- Wilton Location in Cork
- Coordinates: 51°52′48″N 8°30′29″W﻿ / ﻿51.88°N 8.508°W
- Country: Ireland
- Province: Munster
- Administrative area: Cork (city)

Population (2011)
- • Total: 1,435
- Time zone: UTC+0 (WET)
- • Summer (DST): UTC-1 (IST (WEST))

= Wilton, Cork =

Suburb of Cork city, Ireland

Wilton is a suburb of Cork city, Ireland. It is the site of Cork University Hospital, Cork's largest hospital. Other landmarks include Wilton Shopping Centre and St. Finbarr's Cemetery, which lies on the border between Wilton and Glasheen and is the resting place of some of Cork's most notable citizens.

==Amenities==
Wilton Shopping Centre has a number of stores (including Tesco, Penneys, and New Look), with Aldi and Lidl stores also in the area. St Joseph's Catholic Church (S.M.A. Wilton) is located close to the shopping centre.

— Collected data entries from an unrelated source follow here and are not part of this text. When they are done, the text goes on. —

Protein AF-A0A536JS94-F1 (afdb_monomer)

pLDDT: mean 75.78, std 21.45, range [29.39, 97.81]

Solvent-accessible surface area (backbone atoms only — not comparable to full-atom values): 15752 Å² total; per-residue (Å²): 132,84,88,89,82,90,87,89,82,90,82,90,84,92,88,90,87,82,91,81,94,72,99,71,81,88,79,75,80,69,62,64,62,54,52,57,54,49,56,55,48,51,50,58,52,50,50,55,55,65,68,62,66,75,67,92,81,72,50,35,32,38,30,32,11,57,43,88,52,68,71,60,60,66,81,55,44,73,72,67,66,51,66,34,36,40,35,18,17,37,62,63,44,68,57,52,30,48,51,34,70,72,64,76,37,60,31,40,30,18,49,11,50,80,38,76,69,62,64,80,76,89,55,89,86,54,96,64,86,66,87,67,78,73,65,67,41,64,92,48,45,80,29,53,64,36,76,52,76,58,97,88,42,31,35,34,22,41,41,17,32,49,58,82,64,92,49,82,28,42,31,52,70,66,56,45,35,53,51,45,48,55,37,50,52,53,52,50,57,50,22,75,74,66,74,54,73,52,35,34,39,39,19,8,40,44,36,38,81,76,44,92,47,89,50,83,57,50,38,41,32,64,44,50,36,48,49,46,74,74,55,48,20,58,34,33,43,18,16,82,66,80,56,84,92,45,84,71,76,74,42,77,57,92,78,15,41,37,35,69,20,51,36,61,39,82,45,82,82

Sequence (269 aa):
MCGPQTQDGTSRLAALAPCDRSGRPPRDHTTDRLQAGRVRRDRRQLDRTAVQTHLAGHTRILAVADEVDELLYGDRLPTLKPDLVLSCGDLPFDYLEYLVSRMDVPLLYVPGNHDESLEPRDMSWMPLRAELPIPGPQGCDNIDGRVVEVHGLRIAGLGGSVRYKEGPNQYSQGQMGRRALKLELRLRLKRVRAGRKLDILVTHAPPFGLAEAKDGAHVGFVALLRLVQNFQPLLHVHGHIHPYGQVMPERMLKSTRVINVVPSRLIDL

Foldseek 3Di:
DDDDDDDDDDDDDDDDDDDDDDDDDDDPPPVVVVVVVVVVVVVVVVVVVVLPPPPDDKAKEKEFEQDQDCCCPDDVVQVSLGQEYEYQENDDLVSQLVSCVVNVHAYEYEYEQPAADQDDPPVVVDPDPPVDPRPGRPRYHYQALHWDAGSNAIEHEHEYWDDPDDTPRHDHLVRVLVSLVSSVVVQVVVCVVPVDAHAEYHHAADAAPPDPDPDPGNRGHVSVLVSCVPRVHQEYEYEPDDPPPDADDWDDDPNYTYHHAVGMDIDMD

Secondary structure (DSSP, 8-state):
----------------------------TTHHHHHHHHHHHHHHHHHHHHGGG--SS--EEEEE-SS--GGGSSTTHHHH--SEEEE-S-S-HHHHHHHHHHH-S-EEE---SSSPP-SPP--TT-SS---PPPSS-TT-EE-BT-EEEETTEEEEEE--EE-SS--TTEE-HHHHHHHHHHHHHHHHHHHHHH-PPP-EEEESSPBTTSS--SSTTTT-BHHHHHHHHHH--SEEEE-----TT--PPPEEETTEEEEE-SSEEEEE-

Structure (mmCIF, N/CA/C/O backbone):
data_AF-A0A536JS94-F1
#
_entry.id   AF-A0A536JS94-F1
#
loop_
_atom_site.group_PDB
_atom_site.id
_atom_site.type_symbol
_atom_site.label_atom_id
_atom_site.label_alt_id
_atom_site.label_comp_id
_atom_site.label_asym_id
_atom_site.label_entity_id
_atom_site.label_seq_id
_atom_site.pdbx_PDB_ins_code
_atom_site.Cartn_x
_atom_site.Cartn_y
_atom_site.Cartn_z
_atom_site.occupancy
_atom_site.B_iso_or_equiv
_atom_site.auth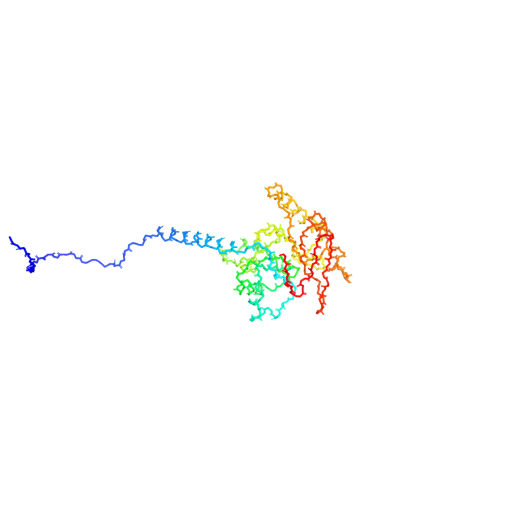_seq_id
_atom_site.auth_comp_id
_atom_site.auth_asym_id
_atom_site.auth_atom_id
_atom_site.pdbx_PDB_model_num
ATOM 1 N N . MET A 1 1 ? -81.958 -42.456 -5.364 1.00 34.03 1 MET A N 1
ATOM 2 C CA . MET A 1 1 ? -80.842 -43.424 -5.303 1.00 34.03 1 MET A CA 1
ATOM 3 C C . MET A 1 1 ? -79.974 -43.228 -6.538 1.00 34.03 1 MET A C 1
ATOM 5 O O . MET A 1 1 ? -80.548 -43.075 -7.602 1.00 34.03 1 MET A O 1
ATOM 9 N N . CYS A 1 2 ? -78.654 -43.165 -6.320 1.00 32.56 2 CYS A N 1
ATOM 10 C CA . CYS A 1 2 ? -77.497 -43.179 -7.236 1.00 32.56 2 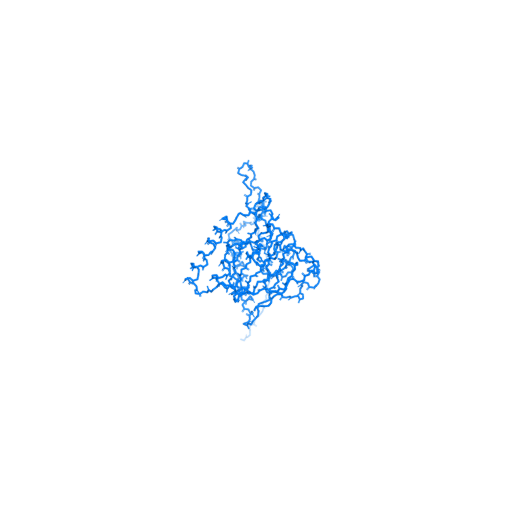CYS A CA 1
ATOM 11 C C . CYS A 1 2 ? -77.560 -42.470 -8.604 1.00 32.56 2 CYS A C 1
ATOM 13 O O . CYS A 1 2 ? -78.339 -42.826 -9.479 1.00 32.56 2 CYS A O 1
ATOM 15 N N . GLY A 1 3 ? -76.635 -41.519 -8.787 1.00 30.14 3 GLY A N 1
ATOM 16 C CA . GLY A 1 3 ? -76.251 -40.955 -10.083 1.00 30.14 3 GLY A CA 1
ATOM 17 C C . GLY A 1 3 ? -75.057 -41.688 -10.735 1.00 30.14 3 GLY A C 1
ATOM 18 O O . GLY A 1 3 ? -74.932 -42.899 -10.574 1.00 30.14 3 GLY A O 1
ATOM 19 N N . PRO A 1 4 ? -74.174 -40.973 -11.459 1.00 64.75 4 PRO A N 1
ATOM 20 C CA . PRO A 1 4 ? -74.247 -40.902 -12.928 1.00 64.75 4 PRO A CA 1
ATOM 21 C C . PRO A 1 4 ? -72.883 -41.091 -13.620 1.00 64.75 4 PRO A C 1
ATOM 23 O O . PRO A 1 4 ? -71.868 -40.825 -12.991 1.00 64.75 4 PRO A O 1
ATOM 26 N N . GLN A 1 5 ? -72.847 -41.408 -14.925 1.00 34.09 5 GLN A N 1
ATOM 27 C CA . GLN A 1 5 ? -71.681 -41.156 -15.799 1.00 34.09 5 GLN A CA 1
ATOM 28 C C . GLN A 1 5 ? -72.059 -41.014 -17.298 1.00 34.09 5 GLN A C 1
ATOM 30 O O . GLN A 1 5 ? -72.675 -41.902 -17.872 1.00 34.09 5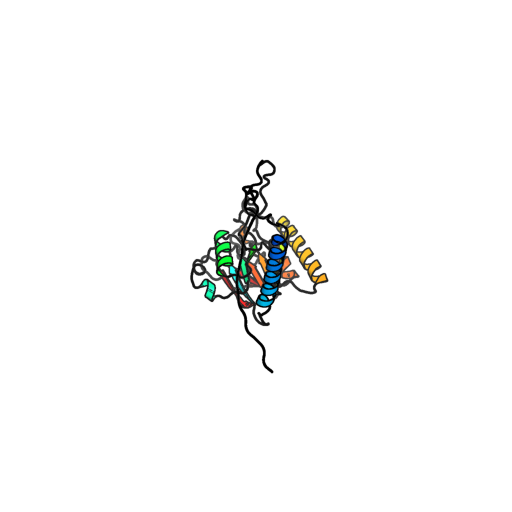 GLN A O 1
ATOM 35 N N . THR A 1 6 ? -71.691 -39.853 -17.868 1.00 33.31 6 THR A N 1
ATOM 36 C CA . THR A 1 6 ? -70.991 -39.578 -19.155 1.00 33.31 6 THR A CA 1
ATOM 37 C C . THR A 1 6 ? -71.319 -40.349 -20.457 1.00 33.31 6 THR A C 1
ATOM 39 O O . THR A 1 6 ? -71.191 -41.565 -20.476 1.00 33.31 6 THR A O 1
ATOM 42 N N . GLN A 1 7 ? -71.529 -39.643 -21.590 1.00 34.22 7 GLN A N 1
ATOM 43 C CA . GLN A 1 7 ? -70.558 -39.445 -22.708 1.00 34.22 7 GLN A CA 1
ATOM 44 C C . GLN A 1 7 ? -71.199 -38.972 -24.047 1.00 34.22 7 GLN A C 1
ATOM 46 O O . GLN A 1 7 ? -72.246 -39.459 -24.454 1.00 34.22 7 GLN A O 1
ATOM 51 N N . ASP A 1 8 ? -70.471 -38.047 -24.693 1.00 31.52 8 ASP A N 1
ATOM 52 C CA . ASP A 1 8 ? -70.092 -37.917 -26.120 1.00 31.52 8 ASP A CA 1
ATOM 53 C C . ASP A 1 8 ? -71.032 -37.562 -27.295 1.00 31.52 8 ASP A C 1
ATOM 55 O O . ASP A 1 8 ? -72.074 -38.159 -27.533 1.00 31.52 8 ASP A O 1
ATOM 59 N N . GLY A 1 9 ? -70.479 -36.670 -28.145 1.00 29.39 9 GLY A N 1
ATOM 60 C CA . GLY A 1 9 ? -70.510 -36.771 -29.618 1.00 29.39 9 GLY A CA 1
ATOM 61 C C . GLY A 1 9 ? -71.194 -35.613 -30.364 1.00 29.39 9 GLY A C 1
ATOM 62 O O . GLY A 1 9 ? -72.409 -35.611 -30.474 1.00 29.39 9 GLY A O 1
ATOM 63 N N . THR A 1 10 ? -70.496 -34.526 -30.746 1.00 32.06 10 THR A N 1
ATOM 64 C CA . THR A 1 10 ? -69.936 -34.242 -32.108 1.00 32.06 10 THR A CA 1
ATOM 65 C C . THR A 1 10 ? -71.001 -34.158 -33.232 1.00 32.06 10 THR A C 1
ATOM 67 O O . THR A 1 10 ? -71.839 -35.029 -33.351 1.00 32.06 10 THR A O 1
ATOM 70 N N . SER A 1 11 ? -71.060 -33.211 -34.185 1.00 32.06 11 SER A N 1
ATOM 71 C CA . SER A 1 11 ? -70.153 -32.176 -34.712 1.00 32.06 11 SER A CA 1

Local association football clubs include Wilton United.

==Infrastructure==
The Sarfield Road Roundabout in Wilton underwent redevelopment in 2012, to reduce traffic volume in the Wilton area, and improve access to Cork University Hospital from the N40 road.

In July 2016 there was some question as to the accuracy of road signage indicating the boundary between Wilton and Togher.